Your task is to repeat exactly the lines below between the line holding "ATOM 32 N N" and the line holding "ATOM 46 N N", inclusive, and only those.

___ RECORD EXTRACTS ___

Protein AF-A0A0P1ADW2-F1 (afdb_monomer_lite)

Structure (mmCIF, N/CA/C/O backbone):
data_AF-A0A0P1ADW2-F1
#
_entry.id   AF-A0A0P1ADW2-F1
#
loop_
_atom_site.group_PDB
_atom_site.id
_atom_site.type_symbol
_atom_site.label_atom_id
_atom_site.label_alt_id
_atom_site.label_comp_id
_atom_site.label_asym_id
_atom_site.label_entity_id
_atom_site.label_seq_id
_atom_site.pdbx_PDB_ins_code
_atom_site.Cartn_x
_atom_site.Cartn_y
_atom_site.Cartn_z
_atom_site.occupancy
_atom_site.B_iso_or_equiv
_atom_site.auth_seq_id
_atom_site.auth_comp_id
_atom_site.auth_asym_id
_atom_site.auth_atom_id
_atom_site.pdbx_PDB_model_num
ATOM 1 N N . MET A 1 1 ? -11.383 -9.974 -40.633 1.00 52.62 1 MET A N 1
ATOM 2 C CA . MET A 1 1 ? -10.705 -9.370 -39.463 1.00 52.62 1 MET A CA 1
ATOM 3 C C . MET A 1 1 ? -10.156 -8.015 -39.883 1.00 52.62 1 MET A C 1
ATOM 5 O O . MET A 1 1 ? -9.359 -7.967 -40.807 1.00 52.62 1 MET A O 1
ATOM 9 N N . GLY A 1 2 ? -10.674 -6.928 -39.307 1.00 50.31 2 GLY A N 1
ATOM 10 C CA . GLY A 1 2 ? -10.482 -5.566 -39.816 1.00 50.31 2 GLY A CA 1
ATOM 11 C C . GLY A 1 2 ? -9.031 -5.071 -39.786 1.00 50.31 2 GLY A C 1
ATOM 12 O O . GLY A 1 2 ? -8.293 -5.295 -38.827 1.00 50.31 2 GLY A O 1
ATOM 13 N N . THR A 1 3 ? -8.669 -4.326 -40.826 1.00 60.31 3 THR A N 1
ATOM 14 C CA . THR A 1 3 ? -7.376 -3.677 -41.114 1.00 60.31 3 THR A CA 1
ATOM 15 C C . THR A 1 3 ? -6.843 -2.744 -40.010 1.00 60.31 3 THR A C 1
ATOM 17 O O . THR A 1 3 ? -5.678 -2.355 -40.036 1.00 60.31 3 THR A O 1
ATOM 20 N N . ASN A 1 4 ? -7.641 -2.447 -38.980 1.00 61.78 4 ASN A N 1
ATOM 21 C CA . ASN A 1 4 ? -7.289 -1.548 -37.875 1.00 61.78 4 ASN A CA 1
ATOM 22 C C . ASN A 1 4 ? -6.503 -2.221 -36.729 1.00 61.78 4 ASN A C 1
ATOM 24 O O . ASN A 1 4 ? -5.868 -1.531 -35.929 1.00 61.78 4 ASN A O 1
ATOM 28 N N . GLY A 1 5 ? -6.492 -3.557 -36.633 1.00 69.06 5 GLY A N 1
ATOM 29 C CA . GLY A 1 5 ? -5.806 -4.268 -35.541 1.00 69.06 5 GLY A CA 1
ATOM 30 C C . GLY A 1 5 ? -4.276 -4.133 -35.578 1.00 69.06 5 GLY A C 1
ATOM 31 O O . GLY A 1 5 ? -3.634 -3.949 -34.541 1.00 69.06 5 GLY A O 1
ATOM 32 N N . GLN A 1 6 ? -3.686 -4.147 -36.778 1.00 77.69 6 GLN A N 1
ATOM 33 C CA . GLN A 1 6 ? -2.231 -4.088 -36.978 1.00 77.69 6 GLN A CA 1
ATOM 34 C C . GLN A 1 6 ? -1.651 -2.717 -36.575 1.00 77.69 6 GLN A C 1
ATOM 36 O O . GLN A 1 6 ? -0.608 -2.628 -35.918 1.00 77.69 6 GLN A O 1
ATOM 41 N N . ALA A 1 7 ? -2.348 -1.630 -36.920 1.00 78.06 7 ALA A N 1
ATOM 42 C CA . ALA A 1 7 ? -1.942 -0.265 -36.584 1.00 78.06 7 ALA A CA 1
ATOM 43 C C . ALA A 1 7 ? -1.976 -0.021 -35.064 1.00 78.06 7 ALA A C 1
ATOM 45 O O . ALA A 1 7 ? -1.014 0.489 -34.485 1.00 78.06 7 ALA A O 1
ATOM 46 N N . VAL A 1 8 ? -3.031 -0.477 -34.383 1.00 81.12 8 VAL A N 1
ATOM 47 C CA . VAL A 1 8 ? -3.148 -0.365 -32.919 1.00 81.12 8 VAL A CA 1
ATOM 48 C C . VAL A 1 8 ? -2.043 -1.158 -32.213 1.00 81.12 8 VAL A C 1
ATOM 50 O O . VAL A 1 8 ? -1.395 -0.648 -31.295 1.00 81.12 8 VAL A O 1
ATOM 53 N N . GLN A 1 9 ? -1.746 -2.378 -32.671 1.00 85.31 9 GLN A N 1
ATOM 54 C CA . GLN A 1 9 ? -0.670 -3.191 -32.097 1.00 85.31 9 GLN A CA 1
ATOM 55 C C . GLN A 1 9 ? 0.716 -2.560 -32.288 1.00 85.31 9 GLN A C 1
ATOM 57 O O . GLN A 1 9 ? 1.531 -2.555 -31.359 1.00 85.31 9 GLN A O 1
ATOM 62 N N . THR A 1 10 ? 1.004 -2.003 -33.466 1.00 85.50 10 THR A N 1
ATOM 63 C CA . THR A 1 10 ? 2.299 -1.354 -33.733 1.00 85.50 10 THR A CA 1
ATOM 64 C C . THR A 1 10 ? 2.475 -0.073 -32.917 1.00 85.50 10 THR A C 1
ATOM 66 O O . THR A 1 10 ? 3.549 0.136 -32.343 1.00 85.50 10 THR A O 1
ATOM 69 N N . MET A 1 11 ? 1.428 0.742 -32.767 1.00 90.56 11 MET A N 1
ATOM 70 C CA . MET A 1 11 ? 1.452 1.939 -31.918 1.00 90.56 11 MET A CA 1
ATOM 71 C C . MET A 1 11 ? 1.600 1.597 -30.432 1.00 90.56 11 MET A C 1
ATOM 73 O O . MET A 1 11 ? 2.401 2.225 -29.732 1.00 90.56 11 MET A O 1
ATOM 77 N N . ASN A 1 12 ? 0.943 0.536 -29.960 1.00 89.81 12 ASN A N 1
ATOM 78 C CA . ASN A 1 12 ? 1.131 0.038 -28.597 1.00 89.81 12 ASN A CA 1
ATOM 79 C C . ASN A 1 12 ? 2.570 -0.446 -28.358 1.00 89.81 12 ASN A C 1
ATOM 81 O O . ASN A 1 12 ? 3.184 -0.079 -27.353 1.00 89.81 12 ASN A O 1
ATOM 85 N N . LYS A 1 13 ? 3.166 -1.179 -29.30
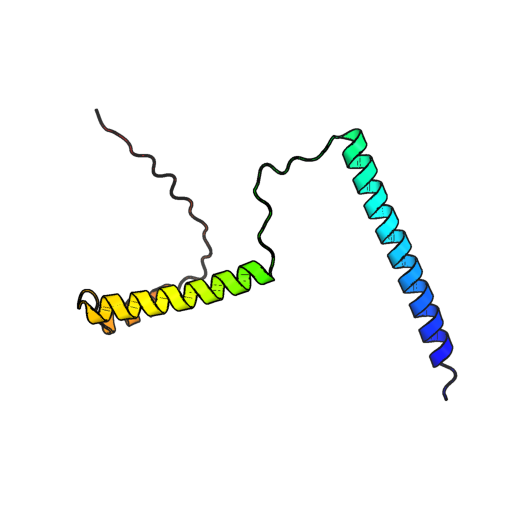8 1.00 90.62 13 LYS A N 1
ATOM 86 C CA . LYS A 1 13 ? 4.584 -1.582 -29.239 1.00 90.62 13 LYS A CA 1
ATOM 87 C C . LYS A 1 13 ? 5.519 -0.366 -29.182 1.00 90.62 13 LYS A C 1
ATOM 89 O O . LYS A 1 13 ? 6.452 -0.353 -28.376 1.00 90.62 13 LYS A O 1
ATOM 94 N N . LYS A 1 14 ? 5.264 0.674 -29.986 1.00 92.19 14 LYS A N 1
ATOM 95 C CA . LYS A 1 14 ? 6.029 1.938 -29.951 1.00 92.19 14 LYS A CA 1
ATOM 96 C C . LYS A 1 14 ? 5.903 2.635 -28.591 1.00 92.19 14 LYS A C 1
ATOM 98 O O . LYS A 1 14 ? 6.919 3.034 -28.019 1.00 92.19 14 LYS A O 1
ATOM 103 N N . LYS A 1 15 ? 4.692 2.704 -28.028 1.00 93.88 15 LYS A N 1
ATOM 104 C CA . LYS A 1 15 ? 4.428 3.285 -26.700 1.00 93.88 15 LYS A CA 1
ATOM 105 C C . LYS A 1 15 ? 5.183 2.553 -25.590 1.00 93.88 15 LYS A C 1
ATOM 107 O O . LYS A 1 15 ? 5.837 3.198 -24.772 1.00 93.88 15 LYS A O 1
ATOM 112 N N . VAL A 1 16 ? 5.157 1.219 -25.580 1.00 94.56 16 VAL A N 1
ATOM 113 C CA . VAL A 1 16 ? 5.895 0.412 -24.591 1.00 94.56 16 VAL A CA 1
ATOM 114 C C . VAL A 1 16 ? 7.402 0.649 -24.705 1.00 94.56 16 VAL A C 1
ATOM 116 O O . VAL A 1 16 ? 8.053 0.902 -23.691 1.00 94.56 16 VAL A O 1
ATOM 119 N N . LYS A 1 17 ? 7.957 0.657 -25.926 1.00 95.25 17 LYS A N 1
ATOM 120 C CA . LYS A 1 17 ? 9.382 0.957 -26.152 1.00 95.25 17 LYS A CA 1
ATOM 121 C C . LYS A 1 17 ? 9.763 2.347 -25.631 1.00 95.25 17 LYS A C 1
ATOM 123 O O . LYS A 1 17 ? 10.789 2.480 -24.963 1.00 95.25 17 LYS A O 1
ATOM 128 N N . LEU A 1 18 ? 8.936 3.363 -25.883 1.00 95.12 18 LEU A N 1
ATOM 129 C CA . LEU A 1 18 ? 9.156 4.719 -25.374 1.00 95.12 18 LEU A CA 1
ATOM 130 C C . LEU A 1 18 ? 9.149 4.759 -23.838 1.00 95.12 18 LEU A C 1
ATOM 132 O O . LEU A 1 18 ? 10.045 5.347 -23.235 1.00 95.12 18 LEU A O 1
ATOM 136 N N . LEU A 1 19 ? 8.179 4.104 -23.194 1.00 95.19 19 LEU A N 1
ATOM 137 C CA . LEU A 1 19 ? 8.104 4.036 -21.732 1.00 95.19 19 LEU A CA 1
ATOM 138 C C . LEU A 1 19 ? 9.319 3.325 -21.127 1.00 95.19 19 LEU A C 1
ATOM 140 O O . LEU A 1 19 ? 9.849 3.787 -20.117 1.00 95.19 19 LEU A O 1
ATOM 144 N N . SER A 1 20 ? 9.796 2.244 -21.746 1.00 95.38 20 SER A N 1
ATOM 145 C CA . SER A 1 20 ? 11.015 1.555 -21.310 1.00 95.38 20 SER A CA 1
ATOM 146 C C . SER A 1 20 ? 12.248 2.457 -21.390 1.00 95.38 20 SER A C 1
ATOM 148 O O . SER A 1 20 ? 13.030 2.485 -20.438 1.00 95.38 20 SER A O 1
ATOM 150 N N . LYS A 1 21 ? 12.386 3.251 -22.464 1.00 95.62 21 LYS A N 1
ATOM 151 C CA . LYS A 1 21 ? 13.460 4.252 -22.598 1.00 95.62 21 LYS A CA 1
ATOM 152 C C . LYS A 1 21 ? 13.375 5.325 -21.506 1.00 95.62 21 LYS A C 1
ATOM 154 O O . LYS A 1 21 ? 14.345 5.517 -20.780 1.00 95.62 21 LYS A O 1
ATOM 159 N N . LYS A 1 22 ? 12.197 5.927 -21.297 1.00 96.00 22 LYS A N 1
ATOM 160 C CA . LYS A 1 22 ? 11.975 6.930 -20.233 1.00 96.00 22 LYS A CA 1
ATOM 161 C C . LYS A 1 22 ? 12.274 6.374 -18.833 1.00 96.00 22 LYS A C 1
ATOM 163 O O . LYS A 1 22 ? 12.900 7.031 -18.008 1.00 96.00 22 LYS A O 1
ATOM 168 N N . ARG A 1 23 ? 11.876 5.128 -18.552 1.00 94.31 23 ARG A N 1
ATOM 169 C CA . ARG A 1 23 ? 12.188 4.455 -17.277 1.00 94.31 23 ARG A CA 1
ATOM 170 C C . ARG A 1 23 ? 13.687 4.198 -17.104 1.00 94.31 23 ARG A C 1
ATOM 172 O O . ARG A 1 23 ? 14.176 4.242 -15.976 1.00 94.31 23 ARG A O 1
ATOM 179 N N . ALA A 1 24 ? 14.413 3.888 -18.178 1.00 94.62 24 ALA A N 1
ATOM 180 C CA . ALA A 1 24 ? 15.864 3.726 -18.131 1.00 94.62 24 ALA A CA 1
ATOM 181 C C . ALA A 1 24 ? 16.567 5.058 -17.834 1.00 94.62 24 ALA A C 1
ATOM 183 O O . ALA A 1 24 ? 17.424 5.100 -16.956 1.00 94.62 24 ALA A O 1
ATOM 184 N N . GLU A 1 25 ? 16.133 6.143 -18.471 1.00 94.69 25 GLU A N 1
ATOM 185 C CA . GLU A 1 25 ? 16.656 7.490 -18.234 1.00 94.69 25 GLU A CA 1
ATOM 186 C C . GLU A 1 25 ? 16.494 7.921 -16.770 1.00 94.69 25 GLU A C 1
ATOM 188 O O . GLU A 1 25 ? 17.474 8.284 -16.124 1.00 94.69 25 GLU A O 1
ATOM 193 N N . ILE A 1 26 ? 15.299 7.755 -16.192 1.00 94.38 26 ILE A N 1
ATOM 194 C CA . ILE A 1 26 ? 15.049 8.058 -14.772 1.00 94.38 26 ILE A CA 1
ATOM 195 C C . ILE A 1 26 ? 15.960 7.225 -13.854 1.00 94.38 26 ILE A C 1
ATOM 197 O O . ILE A 1 26 ? 16.448 7.720 -12.837 1.00 94.38 26 ILE A O 1
ATOM 201 N N . ARG A 1 27 ? 16.205 5.947 -14.182 1.00 93.25 27 ARG A N 1
ATOM 202 C CA . ARG A 1 27 ? 17.136 5.105 -13.409 1.00 93.25 27 ARG A CA 1
ATOM 203 C C . ARG A 1 27 ? 18.574 5.614 -13.516 1.00 93.25 27 ARG A C 1
ATOM 205 O O . ARG A 1 27 ? 19.266 5.625 -12.501 1.00 93.25 27 ARG A O 1
ATOM 212 N N . ASN A 1 28 ? 19.002 6.061 -14.693 1.00 93.50 28 ASN A N 1
ATOM 213 C CA . ASN A 1 28 ? 20.338 6.617 -14.903 1.00 93.50 28 ASN A CA 1
ATOM 214 C C . ASN A 1 28 ? 20.514 7.949 -14.166 1.00 93.50 28 ASN A C 1
ATOM 216 O O . ASN A 1 28 ? 21.483 8.096 -13.429 1.00 93.50 28 ASN A O 1
ATOM 220 N N . GLN A 1 29 ? 19.540 8.858 -14.249 1.00 91.31 29 GLN A N 1
ATOM 221 C CA . GLN A 1 29 ? 19.535 10.112 -13.488 1.00 91.31 29 GLN A CA 1
ATOM 222 C C . GLN A 1 29 ? 19.640 9.856 -11.978 1.00 91.31 29 GLN A C 1
ATOM 224 O O . GLN A 1 29 ? 20.449 10.478 -11.293 1.00 91.31 29 GLN A O 1
ATOM 229 N N . LYS A 1 30 ? 18.884 8.882 -11.451 1.00 87.69 30 LYS A N 1
ATOM 230 C CA . LYS A 1 30 ? 18.976 8.481 -10.037 1.00 87.69 30 LYS A CA 1
ATOM 231 C C . LYS A 1 30 ? 20.353 7.924 -9.672 1.00 87.69 30 LYS A C 1
ATOM 233 O O . LYS A 1 30 ? 20.850 8.235 -8.597 1.00 87.69 30 LYS A O 1
ATOM 238 N N . ARG A 1 31 ? 20.973 7.119 -10.542 1.00 88.38 31 ARG A N 1
ATOM 239 C CA . ARG A 1 31 ? 22.331 6.587 -10.322 1.00 88.38 31 ARG A CA 1
ATOM 240 C C . ARG A 1 31 ? 23.375 7.700 -10.302 1.00 88.38 31 ARG A C 1
ATOM 242 O O . ARG A 1 31 ? 24.155 7.757 -9.360 1.00 88.38 31 ARG A O 1
ATOM 249 N N . VAL A 1 32 ? 23.345 8.601 -11.283 1.00 91.06 32 VAL A N 1
ATOM 250 C CA . VAL A 1 32 ? 24.253 9.759 -11.347 1.00 91.06 32 VAL A CA 1
ATOM 251 C C . VAL A 1 32 ? 24.088 10.642 -10.111 1.00 91.06 32 VAL A C 1
ATOM 253 O O . VAL A 1 32 ? 25.079 11.004 -9.487 1.00 91.06 32 VAL A O 1
ATOM 256 N N . ALA A 1 33 ? 22.849 10.909 -9.686 1.00 87.25 33 ALA A N 1
ATOM 257 C CA . ALA A 1 33 ? 22.584 11.680 -8.474 1.00 87.25 33 ALA A CA 1
ATOM 258 C C . ALA A 1 33 ? 23.177 11.031 -7.210 1.00 87.25 33 ALA A C 1
ATOM 260 O O . ALA A 1 33 ? 23.687 11.744 -6.351 1.00 87.25 33 ALA A O 1
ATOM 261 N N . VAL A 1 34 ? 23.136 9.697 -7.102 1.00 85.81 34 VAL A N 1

___

§ **WRITTEN SOLUTION**
ATOM 32 N N . GLN A 1 6 ? -3.686 -4.147 -36.778 1.00 77.69 6 GLN A N 1
ATOM 33 C CA . GLN A 1 6 ? -2.231 -4.088 -36.978 1.00 77.69 6 GLN A CA 1
ATOM 34 C C . GLN A 1 6 ? -1.651 -2.717 -36.575 1.00 77.69 6 GLN A C 1
ATOM 36 O O . GLN A 1 6 ? -0.608 -2.628 -35.918 1.00 77.69 6 GLN A O 1
ATOM 41 N N . ALA A 1 7 ? -2.348 -1.630 -36.920 1.00 78.06 7 ALA A N 1
ATOM 42 C CA . ALA A 1 7 ? -1.942 -0.265 -36.584 1.00 78.06 7 ALA A CA 1
ATOM 43 C C . ALA A 1 7 ? -1.976 -0.021 -35.064 1.00 78.06 7 ALA A C 1
ATOM 45 O O . ALA A 1 7 ? -1.014 0.489 -34.485 1.00 78.06 7 ALA A O 1
ATOM 46 N N . VAL A 1 8 ? -3.031 -0.477 -34.383 1.00 81.12 8 VAL A N 1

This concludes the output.